16. The control node according to any of claims 1 1 to 15, wherein the control node is configured to establish a direct interface with the control node of the cell under control of the macro cell.

17. The control node according to any of claims 1 1 to 16, wherein the control node is an RNC.

18. A control node for controlling a femto cell under coverage of a macro cell of a communications network, the control node comprising: a receiver configured to receive an enquiry enquiring which cells under coverage of the macro cell are allowed to be accessed; and a transmitter configured to provide information regarding the cells under coverage of the macro cell that are allowed to be accessed.

19. The control node according to claim 18, wherein the control node is a HNB-GW.

20. A user equipment configured to connect to a macro cell of a communications network and comprising a receiver configured to receive information regarding cells under coverage of the macro cell that it is allowed to access.

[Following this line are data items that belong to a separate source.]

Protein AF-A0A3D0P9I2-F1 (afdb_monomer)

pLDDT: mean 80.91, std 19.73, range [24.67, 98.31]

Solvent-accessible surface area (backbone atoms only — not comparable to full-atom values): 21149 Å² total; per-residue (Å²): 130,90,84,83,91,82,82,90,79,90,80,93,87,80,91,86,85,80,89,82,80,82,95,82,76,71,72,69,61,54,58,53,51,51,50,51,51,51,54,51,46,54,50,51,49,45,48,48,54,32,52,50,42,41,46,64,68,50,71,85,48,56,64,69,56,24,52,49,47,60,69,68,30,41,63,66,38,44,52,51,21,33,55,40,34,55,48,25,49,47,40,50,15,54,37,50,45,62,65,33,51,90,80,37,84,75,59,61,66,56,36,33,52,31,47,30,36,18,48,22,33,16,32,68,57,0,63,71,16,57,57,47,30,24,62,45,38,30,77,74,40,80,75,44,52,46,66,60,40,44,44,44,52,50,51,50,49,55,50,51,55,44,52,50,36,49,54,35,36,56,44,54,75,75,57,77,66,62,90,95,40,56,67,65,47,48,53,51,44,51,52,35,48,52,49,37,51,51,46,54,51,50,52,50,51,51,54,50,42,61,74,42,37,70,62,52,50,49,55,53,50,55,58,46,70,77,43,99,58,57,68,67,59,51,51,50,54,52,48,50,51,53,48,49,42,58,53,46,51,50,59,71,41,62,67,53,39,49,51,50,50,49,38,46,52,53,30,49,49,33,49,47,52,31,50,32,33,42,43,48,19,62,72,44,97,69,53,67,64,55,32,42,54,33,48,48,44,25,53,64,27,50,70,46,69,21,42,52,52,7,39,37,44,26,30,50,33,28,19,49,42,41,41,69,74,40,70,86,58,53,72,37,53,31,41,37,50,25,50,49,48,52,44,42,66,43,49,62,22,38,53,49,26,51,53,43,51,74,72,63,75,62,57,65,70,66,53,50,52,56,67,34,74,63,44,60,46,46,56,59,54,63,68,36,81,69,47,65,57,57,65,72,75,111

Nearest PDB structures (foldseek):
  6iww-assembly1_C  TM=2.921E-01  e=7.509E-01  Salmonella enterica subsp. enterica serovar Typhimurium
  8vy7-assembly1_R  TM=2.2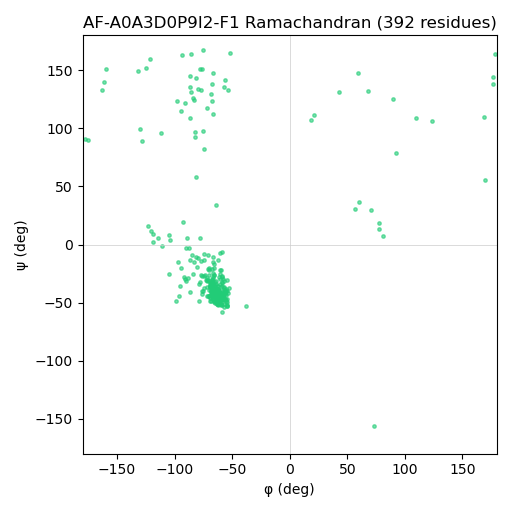87E-01  e=1.553E+00  Homo sapiens
  8xzg-assembly1_R  TM=1.519E-01  e=5.369E+00  Homo sapiens

Radius of gyration: 27.9 Å; Cα contacts (8 Å, |Δi|>4): 386; chains: 1; bounding box: 100×79×66 Å

Mean predicted aligned error: 11.05 Å

Sequence (394 aa):
MRGSQLGGYYCILIVSSFRRSGPAFAGFYDGQALNYFRRNLNFFILLAVAVLILWFFGKDLDWQQVRTAFRAADPLLLIVSVLIICLGYFLRAVRWQVLLAPITRTDLKELFATTTVGFAAIFLVGRAGEIVRPMWLPMRDKRVRPSAALVTLGLERIFDLAALVVLFAANLVWFTPPAGREEQFANVSLAGYLMLVGVVIGFALLFVYQHVAEWAIEVVGDLTDRRFIPGRIRKIILSLMRQLAAALAILKDWKQAALASFWTLALWFAISIPTWFVLLAFDMPITFSDSLFIMGFAVVSSVVPTPGGAAGAFHTATAASLLFLKPDIRNEEAAAMAIAMHLVYFAPALFFGIYYFVHGDINLQRFRSLLSSEHAVDEIESESPNSEERVRQE

Secondary structure (DSSP, 8-state):
------------------------SSHHHHHHHHHHHHHHHHHHHHHHHHHHHHHHHHTT--HHHHHHHHHHS-HHHHHHHHHHHHHHHHHHHHHHHHHHTTT----HHHHHHHHHHHHHHHHHHGGGGGGHHHHHHHHH-TTS-HHHHHHHHHHHHHHHHHHHHHHHHHHHHH--PPTT-HHHHHHHHHHHHHHHHHHHHHHHHHHHHHHHHHHHHHHHHHHHHTS---HHHHHHHHHHHHHHHHHHHGGGSHHHHHHHHHHHHHHHHHHHHHHHHHHHHTT----HHHHHHHHHHHHHHTTS--TTTTHHHHHHHHHHHHHHH-TTS-HHHHHHHHHHHHHHHHHHHHHHHHHHHHTT---HHHHHHHTSTTHHHHHHHHTSTHHHHHHT--

Structure (mmCIF, N/CA/C/O backbone):
data_AF-A0A3D0P9I2-F1
#
_entry.id   AF-A0A3D0P9I2-F1
#
loop_
_atom_site.group_PDB
_atom_site.id
_atom_site.type_symbol
_atom_site.label_atom_id
_atom_site.label_alt_id
_atom_site.label_comp_id
_atom_site.label_asym_id
_atom_site.label_entity_id
_atom_site.label_seq_id
_atom_site.pdbx_PDB_ins_code
_atom_site.Cartn_x
_atom_site.Cartn_y
_atom_site.Cartn_z
_atom_site.occupancy
_atom_site.B_iso_or_equiv
_atom_site.auth_seq_id
_atom_site.auth_comp_id
_atom_site.auth_asym_id
_atom_site.auth_atom_id
_atom_site.pdbx_PDB_model_num
ATOM 1 N N . MET A 1 1 ? -70.722 44.541 -18.160 1.00 33.28 1 MET A N 1
ATOM 2 C CA . MET A 1 1 ? -71.150 45.943 -18.365 1.00 33.28 1 MET A CA 1
ATOM 3 C C . MET A 1 1 ? -70.443 46.806 -17.334 1.00 33.28 1 MET A C 1
ATOM 5 O O . MET A 1 1 ? -70.514 46.414 -16.185 1.00 33.28 1 MET A O 1
ATOM 9 N N . ARG A 1 2 ? -69.793 47.900 -17.781 1.00 31.08 2 ARG A N 1
ATOM 10 C CA . ARG A 1 2 ? -69.406 49.152 -17.073 1.00 31.08 2 ARG A CA 1
ATOM 11 C C . ARG A 1 2 ? -68.828 49.019 -15.643 1.00 31.08 2 ARG A C 1
ATOM 13 O O . ARG A 1 2 ? -69.436 48.431 -14.776 1.00 31.08 2 ARG A O 1
ATOM 20 N N . GLY A 1 3 ? -67.713 49.631 -15.281 1.00 30.86 3 GLY A N 1
ATOM 21 C CA . GLY A 1 3 ? -67.045 50.778 -15.862 1.00 30.86 3 GLY A CA 1
ATOM 22 C C . GLY A 1 3 ? -65.807 51.117 -15.037 1.00 30.86 3 GLY A C 1
ATOM 23 O O . GLY A 1 3 ? -65.596 50.633 -13.930 1.00 30.86 3 GLY A O 1
ATOM 24 N N . SER A 1 4 ? -64.974 51.907 -15.678 1.00 31.09 4 SER A N 1
ATOM 25 C CA . SER A 1 4 ? -63.612 52.273 -15.352 1.00 31.09 4 SER A CA 1
ATOM 26 C C . SER A 1 4 ? -63.511 53.578 -14.550 1.00 31.09 4 SER A C 1
ATOM 28 O O . SER A 1 4 ? -64.380 54.433 -14.685 1.00 31.09 4 SER A O 1
ATOM 30 N N . GLN A 1 5 ? -62.335 53.762 -13.939 1.00 32.81 5 GLN A N 1
ATOM 31 C CA . GLN A 1 5 ? -61.611 55.030 -13.711 1.00 32.81 5 GLN A CA 1
ATOM 32 C C . GLN A 1 5 ? -61.871 55.830 -12.429 1.00 32.81 5 GLN A C 1
ATOM 34 O O . GLN A 1 5 ? -62.987 56.258 -12.163 1.00 32.81 5 GLN A O 1
ATOM 39 N N . LEU A 1 6 ? -60.770 56.105 -11.709 1.00 32.69 6 LEU A N 1
ATOM 40 C CA . LEU A 1 6 ? -60.153 57.429 -11.438 1.00 32.69 6 LEU A CA 1
ATOM 41 C C . LEU A 1 6 ? -59.095 57.208 -10.329 1.00 32.69 6 LEU A C 1
ATOM 43 O O . LEU A 1 6 ? -59.437 56.707 -9.267 1.00 32.69 6 LEU A O 1
ATOM 47 N N . GLY A 1 7 ? -57.783 57.287 -10.592 1.00 28.84 7 GLY A N 1
ATOM 48 C CA . GLY A 1 7 ? -56.937 58.502 -10.593 1.00 28.84 7 GLY A CA 1
ATOM 49 C C . GLY A 1 7 ? -55.991 58.414 -9.371 1.00 28.84 7 GLY A C 1
ATOM 50 O O . GLY A 1 7 ? -56.484 58.272 -8.263 1.00 28.84 7 GLY A O 1
ATOM 51 N N . GLY A 1 8 ? -54.674 58.182 -9.499 1.00 29.00 8 GLY A N 1
ATOM 52 C CA . GLY A 1 8 ? -53.603 59.186 -9.683 1.00 29.00 8 GLY A CA 1
ATOM 53 C C . GLY A 1 8 ? -53.423 60.055 -8.419 1.00 29.00 8 GLY A C 1
ATOM 54 O O . GLY A 1 8 ? -54.411 60.571 -7.931 1.00 29.00 8 GLY A O 1
ATOM 55 N N . TYR A 1 9 ? -52.268 60.346 -7.813 1.00 28.78 9 TYR A N 1
ATOM 56 C CA . TYR A 1 9 ? -50.840 60.084 -8.016 1.00 28.78 9 TYR A CA 1
ATOM 57 C C . TYR A 1 9 ? -50.098 60.854 -6.884 1.00 28.78 9 TYR A C 1
ATOM 59 O O . TYR A 1 9 ? -50.443 62.010 -6.674 1.00 28.78 9 TYR A O 1
ATOM 67 N N . TYR A 1 10 ? -49.071 60.252 -6.249 1.00 28.81 10 TYR A N 1
ATOM 68 C CA . TYR A 1 10 ? -47.973 60.855 -5.435 1.00 28.81 10 TYR A CA 1
ATOM 69 C C . TYR A 1 10 ? -48.359 61.691 -4.175 1.00 28.81 10 TYR A C 1
ATOM 71 O O . TYR A 1 10 ? -49.382 62.344 -4.136 1.00 28.81 10 TYR A O 1
ATOM 79 N N . CYS A 1 11 ? -47.624 61.760 -3.056 1.00 26.84 11 CYS A N 1
ATOM 80 C CA . CYS A 1 11 ? -46.198 61.597 -2.792 1.00 26.84 11 CYS A CA 1
ATOM 81 C C . CYS A 1 11 ? -45.945 61.375 -1.274 1.00 26.84 11 CYS A C 1
ATOM 83 O O . CYS A 1 11 ? -46.489 62.091 -0.442 1.00 26.84 11 CYS A O 1
ATOM 85 N N . ILE A 1 12 ? -45.121 60.373 -0.952 1.00 27.05 12 ILE A N 1
ATOM 86 C CA . ILE A 1 12 ? -44.044 60.320 0.061 1.00 27.05 12 ILE A CA 1
ATOM 87 C C . ILE A 1 12 ? -44.090 61.349 1.218 1.00 27.05 12 ILE A C 1
ATOM 89 O O . ILE A 1 12 ? -43.733 62.501 1.001 1.00 27.05 12 ILE A O 1
ATOM 93 N N . LEU A 1 13 ? -44.350 60.893 2.459 1.00 24.67 13 LEU A N 1
ATOM 94 C CA . LEU A 1 13 ? -43.450 61.059 3.625 1.00 24.67 13 LEU A CA 1
ATOM 95 C C . LEU A 1 13 ? -44.032 60.505 4.947 1.00 24.67 13 LEU A C 1
ATOM 97 O O . LEU A 1 13 ? -45.206 60.667 5.250 1.00 24.67 13 LEU A O 1
ATOM 101 N N . ILE A 1 14 ? -43.114 59.950 5.751 1.00 30.58 14 ILE A N 1
ATOM 102 C CA . ILE A 1 14 ? -43.160 59.728 7.212 1.00 30.58 14 ILE A CA 1
ATOM 103 C C . ILE A 1 14 ? -43.702 58.368 7.693 1.00 30.58 14 ILE A C 1
ATOM 105 O O . ILE A 1 14 ? -44.817 58.197 8.168 1.00 30.58 14 ILE A O 1
ATOM 109 N N . VAL A 1 15 ? -42.803 57.380 7.601 1.00 29.12 15 VAL A N 1
ATOM 110 C CA . VAL A 1 15 ? -42.254 56.617 8.742 1.00 29.12 15 VAL A CA 1
ATOM 111 C C . VAL A 1 15 ? -43.076 56.695 10.036 1.00 29.12 15 VAL A C 1
ATOM 113 O O . VAL A 1 15 ? -42.995 57.693 10.742 1.00 29.12 15 VAL A O 1
ATOM 116 N N . SER A 1 16 ? -43.771 55.612 10.401 1.00 30.94 16 SER A N 1
ATOM 117 C CA . SER A 1 16 ? -43.902 55.132 11.799 1.00 30.94 16 SER A CA 1
ATOM 118 C C . SER A 1 16 ? -44.947 54.021 11.957 1.00 30.94 16 SER A C 1
ATOM 120 O O . SER A 1 16 ? -45.852 54.122 12.768 1.00 30.94 16 SER A O 1
ATOM 122 N N . SER A 1 17 ? -44.839 52.917 11.216 1.00 31.92 17 SER A N 1
ATOM 123 C CA . SER A 1 17 ? -45.518 51.667 11.596 1.00 31.92 17 SER A CA 1
ATOM 124 C C . SER A 1 17 ? -45.170 50.582 10.588 1.00 31.92 17 SER A C 1
ATOM 126 O O . SER A 1 17 ? -45.842 50.459 9.574 1.00 31.92 17 SER A O 1
ATOM 128 N N . PHE A 1 18 ? -44.103 49.828 10.841 1.00 30.86 18 PHE A N 1
ATOM 129 C CA . PHE A 1 18 ? -44.112 48.364 10.734 1.00 30.86 18 PHE A CA 1
ATOM 130 C C . PHE A 1 18 ? -42.758 47.839 11.215 1.00 30.86 18 PHE A C 1
ATOM 132 O O . PHE A 1 18 ? -41.775 47.720 10.488 1.00 30.86 18 PHE A O 1
ATOM 139 N N . ARG A 1 19 ? -42.712 47.576 12.518 1.00 32.97 19 ARG A N 1
ATOM 140 C CA . ARG A 1 19 ? -41.697 46.757 13.172 1.00 32.97 19 ARG A CA 1
ATOM 141 C C . ARG A 1 19 ? -42.249 45.327 13.160 1.00 32.97 19 ARG A C 1
ATOM 143 O O . ARG A 1 19 ? -43.329 45.137 13.713 1.00 32.97 19 ARG A O 1
ATOM 150 N N . ARG A 1 20 ? -41.505 44.388 12.550 1.00 33.72 20 ARG A N 1
ATOM 151 C CA . ARG A 1 20 ? -41.710 42.921 12.337 1.00 33.72 20 ARG A CA 1
ATOM 152 C C . ARG A 1 20 ? -41.627 42.675 10.821 1.00 33.72 20 ARG A C 1
ATOM 154 O O . ARG A 1 20 ? -42.490 43.144 10.100 1.00 33.72 20 ARG A O 1
ATOM 161 N N . SER A 1 21 ? -40.571 42.099 10.249 1.00 33.81 21 SER A N 1
ATOM 162 C CA . SER A 1 21 ? -39.917 40.824 10.576 1.00 33.81 21 SER A CA 1
ATOM 163 C C . SER A 1 21 ? -38.501 40.820 9.977 1.00 33.81 21 SER A C 1
ATOM 165 O O . SER A 1 21 ? -38.306 41.324 8.874 1.00 33.81 21 SER A O 1
ATOM 167 N N . GLY A 1 22 ? -37.511 40.299 10.706 1.00 30.78 22 GLY A N 1
ATOM 168 C CA . GLY A 1 22 ? -36.095 40.356 10.324 1.00 30.78 22 GLY A CA 1
ATOM 169 C C . GLY A 1 22 ? -35.670 39.394 9.196 1.00 30.78 22 GLY A C 1
ATOM 170 O O . GLY A 1 22 ? -36.401 38.461 8.858 1.00 30.78 22 GLY A O 1
ATOM 171 N N . PRO A 1 23 ? -34.458 39.588 8.640 1.00 36.62 23 PRO A N 1
ATOM 172 C CA . PRO A 1 23 ? -33.865 38.724 7.627 1.00 36.62 23 PRO A CA 1
ATOM 173 C C . PRO A 1 23 ? -33.204 37.512 8.302 1.00 36.62 23 PRO A C 1
ATOM 175 O O . PRO A 1 23 ? -32.050 37.575 8.711 1.00 36.62 23 PRO A O 1
ATOM 178 N N . ALA A 1 24 ? -33.932 36.404 8.450 1.00 34.59 24 ALA A N 1
ATOM 179 C CA . ALA A 1 24 ? -33.405 35.178 9.072 1.00 34.59 24 ALA A CA 1
ATOM 180 C C . ALA A 1 24 ? -33.425 33.942 8.153 1.00 34.59 24 ALA A C 1
ATOM 182 O O . ALA A 1 24 ? -33.195 32.834 8.621 1.00 34.59 24 ALA A O 1
ATOM 183 N N . PHE A 1 25 ? -33.669 34.108 6.848 1.00 35.72 25 PHE A N 1
ATOM 184 C CA . PHE A 1 25 ? -33.803 32.977 5.913 1.00 35.72 25 PHE A CA 1
ATOM 185 C C . PHE A 1 25 ? -32.777 32.930 4.769 1.00 35.72 25 PHE A C 1
ATOM 187 O O . PHE A 1 25 ? -32.820 32.010 3.957 1.00 35.72 25 PHE A O 1
ATOM 194 N N . ALA A 1 26 ? -31.818 33.862 4.713 1.00 33.75 26 ALA A N 1
ATOM 195 C CA . ALA A 1 26 ? -30.817 33.908 3.637 1.00 33.75 26 ALA A CA 1
ATOM 196 C C . ALA A 1 26 ? -29.490 33.185 3.964 1.00 33.75 26 ALA A C 1
ATOM 198 O O . ALA A 1 26 ? -28.768 32.797 3.054 1.00 33.75 26 ALA A O 1
ATOM 199 N N . GLY A 1 27 ? -29.166 32.951 5.243 1.00 34.31 27 GLY A N 1
ATOM 200 C CA . GLY A 1 27 ? -27.846 32.436 5.649 1.00 34.31 27 GLY A CA 1
ATOM 201 C C . GLY A 1 27 ? -27.674 30.910 5.640 1.00 34.31 27 GLY A C 1
ATOM 202 O O . GLY A 1 27 ? -26.549 30.427 5.725 1.00 34.31 27 GLY A O 1
ATOM 203 N N . PHE A 1 28 ? -28.760 30.132 5.547 1.00 38.44 28 PHE A N 1
ATOM 204 C CA . PHE A 1 28 ? -28.695 28.666 5.677 1.00 38.44 28 PHE A CA 1
ATOM 205 C C . PHE A 1 28 ? -28.519 27.939 4.331 1.00 38.44 28 PHE A C 1
ATOM 207 O O . PHE A 1 28 ? -27.899 26.877 4.274 1.00 38.44 28 PHE A O 1
ATOM 214 N N . TYR A 1 29 ? -29.000 28.532 3.233 1.00 42.06 29 TYR A N 1
ATOM 215 C CA . TYR A 1 29 ? -28.829 27.988 1.879 1.00 42.06 29 TYR A CA 1
ATOM 216 C C . TYR A 1 29 ? -27.426 28.244 1.314 1.00 42.06 29 TYR A C 1
ATOM 218 O O . TYR A 1 29 ? -26.885 27.394 0.604 1.00 42.06 29 TYR A O 1
ATOM 226 N N . ASP A 1 30 ? -26.804 29.364 1.689 1.00 47.25 30 ASP A N 1
ATOM 227 C CA . ASP A 1 30 ? -25.495 29.767 1.169 1.00 47.25 30 ASP A CA 1
ATOM 228 C C . ASP A 1 30 ? -24.380 28.812 1.634 1.00 47.25 30 ASP A C 1
ATOM 230 O O . ASP A 1 30 ? -23.550 28.371 0.844 1.00 47.25 30 ASP A O 1
ATOM 234 N N . GLY A 1 31 ? -24.419 28.367 2.897 1.00 44.09 31 GLY A N 1
ATOM 235 C CA . GLY A 1 31 ? -23.423 27.443 3.455 1.00 44.09 31 GLY A CA 1
ATOM 236 C C . GLY A 1 31 ? -23.469 26.025 2.868 1.00 44.09 31 GLY A C 1
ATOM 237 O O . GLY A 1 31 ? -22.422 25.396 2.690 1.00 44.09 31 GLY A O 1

21 . A computer program product including a program comprising software code portions being arranged, when run on a processor, to perform: connecting to a macro cell of a communications network; sending an enquiry from a control node of the macro cell to a control node of a cell under control of the macro cell enquiring which cells under coverage of the macro cell are allowed to be accessed; providing information regarding the cells under coverage of the macro cell that are allowed to be accessed.

22. The computer program product according to claim 21 , comprising a computer-readable medium on which the software code portions are stored, and/or wherein the program is directly loadable into a memory of the processor.